| Task |
In the records below, find the line that contains "ATOM 111 C CA" and the line that contains "ATOM 116 N N", then retype exactly those two lines and every line between them.

Stored data
::::
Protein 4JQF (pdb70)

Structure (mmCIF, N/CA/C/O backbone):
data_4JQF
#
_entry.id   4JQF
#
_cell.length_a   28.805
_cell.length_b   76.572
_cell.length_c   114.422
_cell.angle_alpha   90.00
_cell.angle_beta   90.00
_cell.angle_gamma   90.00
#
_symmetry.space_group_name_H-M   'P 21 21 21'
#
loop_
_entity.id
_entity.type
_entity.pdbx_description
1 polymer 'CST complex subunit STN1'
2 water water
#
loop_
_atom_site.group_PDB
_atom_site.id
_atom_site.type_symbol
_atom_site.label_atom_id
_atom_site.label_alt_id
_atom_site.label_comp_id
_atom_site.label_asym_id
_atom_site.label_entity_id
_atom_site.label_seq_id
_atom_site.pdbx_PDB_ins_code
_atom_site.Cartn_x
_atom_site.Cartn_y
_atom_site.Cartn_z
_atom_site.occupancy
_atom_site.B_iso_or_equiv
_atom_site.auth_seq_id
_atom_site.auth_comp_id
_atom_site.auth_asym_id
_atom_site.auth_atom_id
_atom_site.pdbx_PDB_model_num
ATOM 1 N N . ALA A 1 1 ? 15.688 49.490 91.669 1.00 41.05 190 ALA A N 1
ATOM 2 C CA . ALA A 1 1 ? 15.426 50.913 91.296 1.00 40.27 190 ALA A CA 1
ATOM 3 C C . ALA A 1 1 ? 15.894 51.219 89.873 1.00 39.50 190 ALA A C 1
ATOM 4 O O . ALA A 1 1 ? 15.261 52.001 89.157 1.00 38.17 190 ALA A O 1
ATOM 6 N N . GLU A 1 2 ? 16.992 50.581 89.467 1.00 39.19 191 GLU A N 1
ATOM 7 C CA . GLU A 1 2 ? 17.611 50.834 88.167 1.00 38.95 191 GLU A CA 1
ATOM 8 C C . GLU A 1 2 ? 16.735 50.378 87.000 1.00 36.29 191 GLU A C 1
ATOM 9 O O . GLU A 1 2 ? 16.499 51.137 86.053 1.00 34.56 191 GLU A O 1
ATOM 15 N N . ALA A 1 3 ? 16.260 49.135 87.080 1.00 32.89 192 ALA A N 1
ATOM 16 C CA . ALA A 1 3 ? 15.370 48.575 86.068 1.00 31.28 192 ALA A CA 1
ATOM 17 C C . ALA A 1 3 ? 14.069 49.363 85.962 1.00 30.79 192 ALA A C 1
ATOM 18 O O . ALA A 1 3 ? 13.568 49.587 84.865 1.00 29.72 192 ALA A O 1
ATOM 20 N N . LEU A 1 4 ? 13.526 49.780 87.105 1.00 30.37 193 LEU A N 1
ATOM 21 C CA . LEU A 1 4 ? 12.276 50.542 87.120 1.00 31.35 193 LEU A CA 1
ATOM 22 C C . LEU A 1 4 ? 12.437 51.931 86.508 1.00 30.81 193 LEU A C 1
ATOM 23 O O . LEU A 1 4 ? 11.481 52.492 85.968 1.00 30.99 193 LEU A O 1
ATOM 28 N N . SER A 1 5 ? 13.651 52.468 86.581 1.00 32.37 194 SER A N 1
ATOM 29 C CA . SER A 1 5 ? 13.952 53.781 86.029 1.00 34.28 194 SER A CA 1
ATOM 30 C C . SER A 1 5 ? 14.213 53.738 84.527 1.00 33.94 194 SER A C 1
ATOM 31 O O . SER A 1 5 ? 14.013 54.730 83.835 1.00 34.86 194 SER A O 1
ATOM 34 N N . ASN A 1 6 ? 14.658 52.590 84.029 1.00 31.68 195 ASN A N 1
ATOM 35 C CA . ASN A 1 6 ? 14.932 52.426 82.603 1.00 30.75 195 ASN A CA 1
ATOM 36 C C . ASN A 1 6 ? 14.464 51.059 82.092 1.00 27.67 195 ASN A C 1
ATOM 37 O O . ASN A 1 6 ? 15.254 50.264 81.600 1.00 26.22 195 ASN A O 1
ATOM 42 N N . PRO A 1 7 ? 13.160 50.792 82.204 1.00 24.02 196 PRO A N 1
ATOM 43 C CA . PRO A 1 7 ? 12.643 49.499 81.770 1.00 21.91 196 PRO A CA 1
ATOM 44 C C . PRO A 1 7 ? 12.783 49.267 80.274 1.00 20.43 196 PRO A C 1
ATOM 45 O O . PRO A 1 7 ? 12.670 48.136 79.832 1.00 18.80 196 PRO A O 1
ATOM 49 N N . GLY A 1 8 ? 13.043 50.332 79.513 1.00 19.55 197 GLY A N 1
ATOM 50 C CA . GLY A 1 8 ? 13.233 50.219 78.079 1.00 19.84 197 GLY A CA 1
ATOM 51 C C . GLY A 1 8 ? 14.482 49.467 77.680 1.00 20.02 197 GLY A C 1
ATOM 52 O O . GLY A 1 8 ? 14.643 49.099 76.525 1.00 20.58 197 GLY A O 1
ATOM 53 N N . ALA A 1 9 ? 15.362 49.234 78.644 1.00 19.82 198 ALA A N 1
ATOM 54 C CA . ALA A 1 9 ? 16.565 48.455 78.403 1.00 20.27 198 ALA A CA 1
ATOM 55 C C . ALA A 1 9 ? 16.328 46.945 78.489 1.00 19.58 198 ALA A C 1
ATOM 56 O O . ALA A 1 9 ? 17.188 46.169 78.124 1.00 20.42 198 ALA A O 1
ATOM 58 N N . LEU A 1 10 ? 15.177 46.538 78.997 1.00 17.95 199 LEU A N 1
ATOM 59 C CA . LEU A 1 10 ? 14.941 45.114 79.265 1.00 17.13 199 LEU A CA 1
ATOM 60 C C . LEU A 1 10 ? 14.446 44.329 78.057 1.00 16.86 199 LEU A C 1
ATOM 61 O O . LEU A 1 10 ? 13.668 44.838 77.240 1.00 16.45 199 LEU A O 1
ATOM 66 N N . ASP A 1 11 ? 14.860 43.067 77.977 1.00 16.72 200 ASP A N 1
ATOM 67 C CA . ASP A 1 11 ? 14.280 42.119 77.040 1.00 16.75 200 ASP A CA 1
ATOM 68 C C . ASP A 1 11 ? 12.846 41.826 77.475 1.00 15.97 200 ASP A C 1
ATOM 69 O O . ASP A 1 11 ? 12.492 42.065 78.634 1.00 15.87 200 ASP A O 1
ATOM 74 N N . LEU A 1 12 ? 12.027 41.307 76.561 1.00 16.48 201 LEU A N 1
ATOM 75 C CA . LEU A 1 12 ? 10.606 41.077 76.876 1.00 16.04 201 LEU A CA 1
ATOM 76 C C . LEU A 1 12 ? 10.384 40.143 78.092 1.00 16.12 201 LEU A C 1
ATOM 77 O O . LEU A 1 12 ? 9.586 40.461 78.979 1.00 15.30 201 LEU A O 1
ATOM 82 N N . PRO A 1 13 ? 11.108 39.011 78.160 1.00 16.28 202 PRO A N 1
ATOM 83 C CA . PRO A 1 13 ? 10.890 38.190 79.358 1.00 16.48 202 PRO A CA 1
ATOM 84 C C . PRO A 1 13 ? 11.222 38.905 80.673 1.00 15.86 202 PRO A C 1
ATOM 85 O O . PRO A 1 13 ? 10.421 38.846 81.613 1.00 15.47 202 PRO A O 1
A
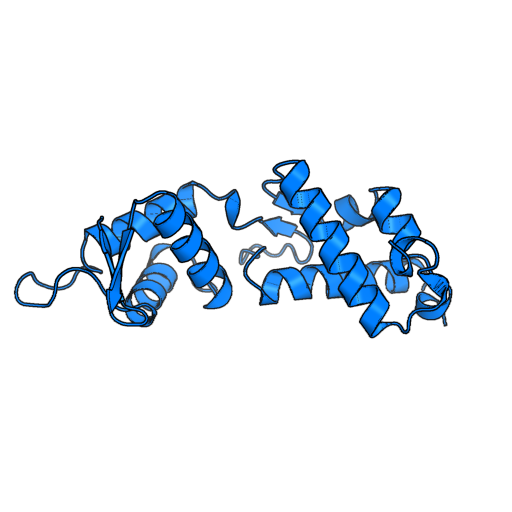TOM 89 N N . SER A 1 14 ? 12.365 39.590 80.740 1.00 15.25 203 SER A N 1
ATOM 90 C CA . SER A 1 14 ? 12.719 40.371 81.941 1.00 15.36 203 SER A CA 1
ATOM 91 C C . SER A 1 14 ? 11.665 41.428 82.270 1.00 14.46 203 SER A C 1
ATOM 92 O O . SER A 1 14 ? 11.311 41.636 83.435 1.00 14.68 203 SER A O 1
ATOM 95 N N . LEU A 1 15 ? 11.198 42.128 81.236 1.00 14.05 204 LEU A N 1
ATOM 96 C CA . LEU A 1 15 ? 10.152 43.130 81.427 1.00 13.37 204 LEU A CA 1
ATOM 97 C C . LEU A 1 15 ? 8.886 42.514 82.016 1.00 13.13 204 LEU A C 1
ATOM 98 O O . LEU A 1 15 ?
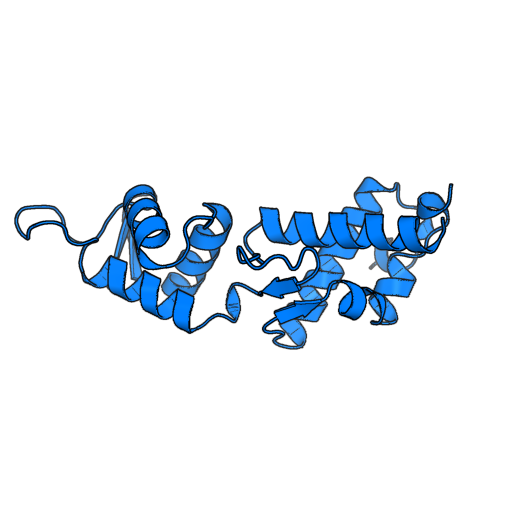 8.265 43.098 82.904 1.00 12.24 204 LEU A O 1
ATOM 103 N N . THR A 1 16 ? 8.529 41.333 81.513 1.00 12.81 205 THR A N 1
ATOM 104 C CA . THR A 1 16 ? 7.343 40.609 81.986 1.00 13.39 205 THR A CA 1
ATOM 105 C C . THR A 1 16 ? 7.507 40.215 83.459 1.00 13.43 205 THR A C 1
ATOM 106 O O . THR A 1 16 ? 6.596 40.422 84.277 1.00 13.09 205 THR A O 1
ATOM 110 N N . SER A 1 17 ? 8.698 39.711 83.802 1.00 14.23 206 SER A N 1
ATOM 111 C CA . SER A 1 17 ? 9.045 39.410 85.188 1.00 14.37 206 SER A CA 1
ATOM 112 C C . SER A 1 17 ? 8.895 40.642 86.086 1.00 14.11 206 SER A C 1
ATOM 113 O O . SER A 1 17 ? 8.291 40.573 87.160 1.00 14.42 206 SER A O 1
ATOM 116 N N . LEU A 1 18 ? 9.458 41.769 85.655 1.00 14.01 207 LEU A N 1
::::
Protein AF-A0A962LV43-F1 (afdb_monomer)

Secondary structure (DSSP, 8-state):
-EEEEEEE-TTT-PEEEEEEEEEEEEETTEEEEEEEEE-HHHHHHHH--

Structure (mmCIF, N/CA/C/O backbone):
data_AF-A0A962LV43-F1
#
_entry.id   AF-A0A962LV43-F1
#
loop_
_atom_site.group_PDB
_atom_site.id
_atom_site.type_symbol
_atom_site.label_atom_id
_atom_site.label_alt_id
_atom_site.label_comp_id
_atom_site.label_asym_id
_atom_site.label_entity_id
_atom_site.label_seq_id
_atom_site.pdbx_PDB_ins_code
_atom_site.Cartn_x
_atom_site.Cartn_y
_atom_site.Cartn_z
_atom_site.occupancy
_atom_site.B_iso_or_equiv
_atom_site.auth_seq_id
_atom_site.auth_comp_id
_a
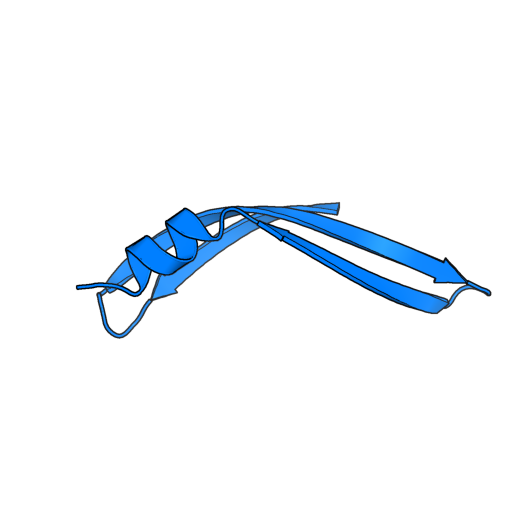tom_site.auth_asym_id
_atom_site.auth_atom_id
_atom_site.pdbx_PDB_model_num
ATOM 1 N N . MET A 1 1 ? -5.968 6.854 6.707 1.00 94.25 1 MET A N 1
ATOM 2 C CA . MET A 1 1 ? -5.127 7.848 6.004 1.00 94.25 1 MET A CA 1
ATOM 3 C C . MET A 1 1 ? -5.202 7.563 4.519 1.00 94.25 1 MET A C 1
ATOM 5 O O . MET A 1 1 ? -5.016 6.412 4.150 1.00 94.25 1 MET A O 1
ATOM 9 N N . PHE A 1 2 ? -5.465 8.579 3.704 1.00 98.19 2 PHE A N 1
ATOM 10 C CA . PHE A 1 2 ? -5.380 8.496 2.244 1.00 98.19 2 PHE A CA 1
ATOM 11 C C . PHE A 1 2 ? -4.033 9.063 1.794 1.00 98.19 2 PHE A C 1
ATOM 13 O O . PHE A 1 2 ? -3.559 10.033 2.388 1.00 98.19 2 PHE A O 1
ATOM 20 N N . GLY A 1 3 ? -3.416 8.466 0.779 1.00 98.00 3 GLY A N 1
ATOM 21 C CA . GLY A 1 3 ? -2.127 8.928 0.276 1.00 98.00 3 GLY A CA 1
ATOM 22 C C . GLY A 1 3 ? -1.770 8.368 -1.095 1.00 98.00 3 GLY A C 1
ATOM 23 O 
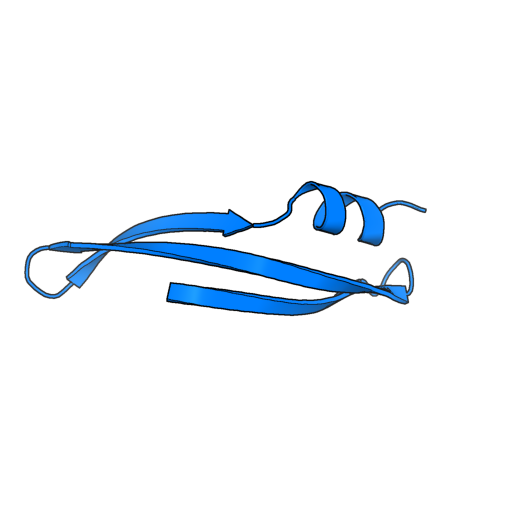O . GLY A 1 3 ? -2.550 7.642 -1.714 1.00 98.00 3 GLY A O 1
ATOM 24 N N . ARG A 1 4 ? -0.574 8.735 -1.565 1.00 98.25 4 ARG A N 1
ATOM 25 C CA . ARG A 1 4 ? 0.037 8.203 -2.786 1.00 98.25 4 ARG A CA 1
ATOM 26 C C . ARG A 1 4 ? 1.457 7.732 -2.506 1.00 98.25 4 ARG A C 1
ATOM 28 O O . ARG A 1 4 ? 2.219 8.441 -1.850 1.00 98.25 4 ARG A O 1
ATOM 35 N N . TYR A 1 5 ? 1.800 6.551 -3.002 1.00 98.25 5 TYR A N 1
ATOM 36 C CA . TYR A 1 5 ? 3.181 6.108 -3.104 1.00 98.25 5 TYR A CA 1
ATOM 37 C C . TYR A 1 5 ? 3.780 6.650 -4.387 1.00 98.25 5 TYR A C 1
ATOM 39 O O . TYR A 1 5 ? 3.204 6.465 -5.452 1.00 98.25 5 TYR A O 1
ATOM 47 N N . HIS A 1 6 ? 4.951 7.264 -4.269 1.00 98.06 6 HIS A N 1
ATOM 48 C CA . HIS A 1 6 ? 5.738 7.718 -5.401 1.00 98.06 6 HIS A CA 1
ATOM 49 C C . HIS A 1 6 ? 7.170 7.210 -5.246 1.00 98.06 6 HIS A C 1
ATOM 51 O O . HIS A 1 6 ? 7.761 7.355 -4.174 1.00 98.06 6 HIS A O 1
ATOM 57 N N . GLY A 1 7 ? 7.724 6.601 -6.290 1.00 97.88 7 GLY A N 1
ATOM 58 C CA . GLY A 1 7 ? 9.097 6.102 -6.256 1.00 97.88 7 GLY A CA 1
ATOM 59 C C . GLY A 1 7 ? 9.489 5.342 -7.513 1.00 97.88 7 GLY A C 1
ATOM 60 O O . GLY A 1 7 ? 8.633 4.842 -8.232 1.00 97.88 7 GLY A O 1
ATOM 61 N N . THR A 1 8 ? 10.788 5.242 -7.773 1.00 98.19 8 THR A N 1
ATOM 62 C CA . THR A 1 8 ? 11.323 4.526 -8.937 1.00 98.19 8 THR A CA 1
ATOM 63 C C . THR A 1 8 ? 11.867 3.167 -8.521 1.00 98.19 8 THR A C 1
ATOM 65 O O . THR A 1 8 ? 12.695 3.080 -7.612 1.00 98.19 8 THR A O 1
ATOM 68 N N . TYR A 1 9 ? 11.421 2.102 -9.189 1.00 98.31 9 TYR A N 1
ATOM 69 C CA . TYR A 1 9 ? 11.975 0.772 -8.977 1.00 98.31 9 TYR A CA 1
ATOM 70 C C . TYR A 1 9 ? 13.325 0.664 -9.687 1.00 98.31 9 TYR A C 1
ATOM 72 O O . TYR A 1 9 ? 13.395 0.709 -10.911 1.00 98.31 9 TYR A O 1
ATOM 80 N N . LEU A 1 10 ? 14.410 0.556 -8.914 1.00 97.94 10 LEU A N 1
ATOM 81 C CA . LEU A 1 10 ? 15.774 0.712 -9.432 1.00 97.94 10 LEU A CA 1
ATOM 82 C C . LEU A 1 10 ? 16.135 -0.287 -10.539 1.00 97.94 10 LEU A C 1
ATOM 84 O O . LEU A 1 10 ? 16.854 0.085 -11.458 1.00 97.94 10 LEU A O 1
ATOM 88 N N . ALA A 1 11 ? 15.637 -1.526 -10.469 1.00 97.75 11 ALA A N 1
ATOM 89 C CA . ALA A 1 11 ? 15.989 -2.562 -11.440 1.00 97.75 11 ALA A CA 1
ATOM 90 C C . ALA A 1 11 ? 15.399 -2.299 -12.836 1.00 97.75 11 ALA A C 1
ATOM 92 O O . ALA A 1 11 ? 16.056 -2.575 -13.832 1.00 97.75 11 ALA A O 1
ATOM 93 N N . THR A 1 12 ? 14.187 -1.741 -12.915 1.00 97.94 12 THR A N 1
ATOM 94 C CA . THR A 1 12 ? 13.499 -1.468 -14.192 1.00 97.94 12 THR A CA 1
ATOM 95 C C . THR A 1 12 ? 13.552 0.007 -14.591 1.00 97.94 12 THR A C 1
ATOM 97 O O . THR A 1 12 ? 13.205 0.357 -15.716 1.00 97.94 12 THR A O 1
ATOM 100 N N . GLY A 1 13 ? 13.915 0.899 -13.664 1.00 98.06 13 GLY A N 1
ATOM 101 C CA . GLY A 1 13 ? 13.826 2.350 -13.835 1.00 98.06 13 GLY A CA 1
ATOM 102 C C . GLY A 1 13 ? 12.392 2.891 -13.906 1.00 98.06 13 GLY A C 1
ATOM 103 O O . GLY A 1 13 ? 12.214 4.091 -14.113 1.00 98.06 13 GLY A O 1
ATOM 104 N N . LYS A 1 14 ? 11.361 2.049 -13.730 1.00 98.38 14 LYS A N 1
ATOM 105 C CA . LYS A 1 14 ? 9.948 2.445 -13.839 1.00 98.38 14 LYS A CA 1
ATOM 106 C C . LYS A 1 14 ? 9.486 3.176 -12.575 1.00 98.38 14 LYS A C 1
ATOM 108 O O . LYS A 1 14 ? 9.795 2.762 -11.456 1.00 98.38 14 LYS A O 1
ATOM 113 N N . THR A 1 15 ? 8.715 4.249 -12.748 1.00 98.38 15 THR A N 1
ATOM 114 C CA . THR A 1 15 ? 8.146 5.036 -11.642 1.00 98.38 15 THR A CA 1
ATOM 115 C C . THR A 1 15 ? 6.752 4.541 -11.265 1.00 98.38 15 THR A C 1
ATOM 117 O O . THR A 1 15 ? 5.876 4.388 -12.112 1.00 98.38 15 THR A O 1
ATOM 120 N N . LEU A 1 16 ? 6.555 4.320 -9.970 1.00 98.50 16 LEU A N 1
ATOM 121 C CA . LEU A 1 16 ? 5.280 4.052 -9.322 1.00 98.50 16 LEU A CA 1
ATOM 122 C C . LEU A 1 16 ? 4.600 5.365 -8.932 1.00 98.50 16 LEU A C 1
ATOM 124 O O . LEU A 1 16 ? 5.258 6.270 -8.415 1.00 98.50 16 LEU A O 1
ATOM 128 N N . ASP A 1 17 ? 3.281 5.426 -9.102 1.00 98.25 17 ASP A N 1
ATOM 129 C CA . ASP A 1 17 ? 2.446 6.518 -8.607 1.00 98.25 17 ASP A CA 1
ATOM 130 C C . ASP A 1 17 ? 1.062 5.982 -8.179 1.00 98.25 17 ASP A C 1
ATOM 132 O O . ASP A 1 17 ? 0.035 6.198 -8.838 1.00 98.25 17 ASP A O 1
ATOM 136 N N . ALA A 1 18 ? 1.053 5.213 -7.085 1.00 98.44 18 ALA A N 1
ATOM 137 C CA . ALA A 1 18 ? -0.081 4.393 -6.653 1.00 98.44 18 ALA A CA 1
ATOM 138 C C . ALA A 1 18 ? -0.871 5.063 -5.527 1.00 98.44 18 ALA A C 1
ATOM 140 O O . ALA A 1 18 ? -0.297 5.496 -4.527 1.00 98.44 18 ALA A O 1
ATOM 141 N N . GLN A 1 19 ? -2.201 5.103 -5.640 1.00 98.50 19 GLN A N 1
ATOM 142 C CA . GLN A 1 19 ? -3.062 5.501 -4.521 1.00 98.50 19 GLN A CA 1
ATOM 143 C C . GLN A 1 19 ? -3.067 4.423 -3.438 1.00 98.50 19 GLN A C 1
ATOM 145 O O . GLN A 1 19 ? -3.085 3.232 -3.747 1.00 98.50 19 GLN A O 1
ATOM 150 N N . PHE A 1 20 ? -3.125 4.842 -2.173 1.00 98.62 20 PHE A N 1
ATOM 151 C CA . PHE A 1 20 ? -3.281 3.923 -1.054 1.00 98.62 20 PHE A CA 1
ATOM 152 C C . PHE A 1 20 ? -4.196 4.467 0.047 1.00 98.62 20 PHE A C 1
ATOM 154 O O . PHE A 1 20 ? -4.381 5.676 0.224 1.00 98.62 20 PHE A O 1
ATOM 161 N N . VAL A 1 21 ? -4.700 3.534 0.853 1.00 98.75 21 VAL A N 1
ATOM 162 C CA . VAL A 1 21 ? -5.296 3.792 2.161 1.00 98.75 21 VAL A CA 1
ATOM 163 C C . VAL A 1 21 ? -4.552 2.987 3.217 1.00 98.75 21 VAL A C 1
::::
| Written answer |
ATOM 111 C CA . SER A 1 17 ? 9.045 39.410 85.188 1.00 14.37 206 SER A CA 1
ATOM 112 C C . SER A 1 17 ? 8.895 40.642 86.086 1.00 14.11 206 SER A C 1
ATOM 113 O O . SER A 1 17 ? 8.291 40.573 87.160 1.00 14.42 206 SER A O 1
ATOM 116 N N . LEU A 1 18 ? 9.458 41.769 85.655 1.00 14.01 207 LEU A N 1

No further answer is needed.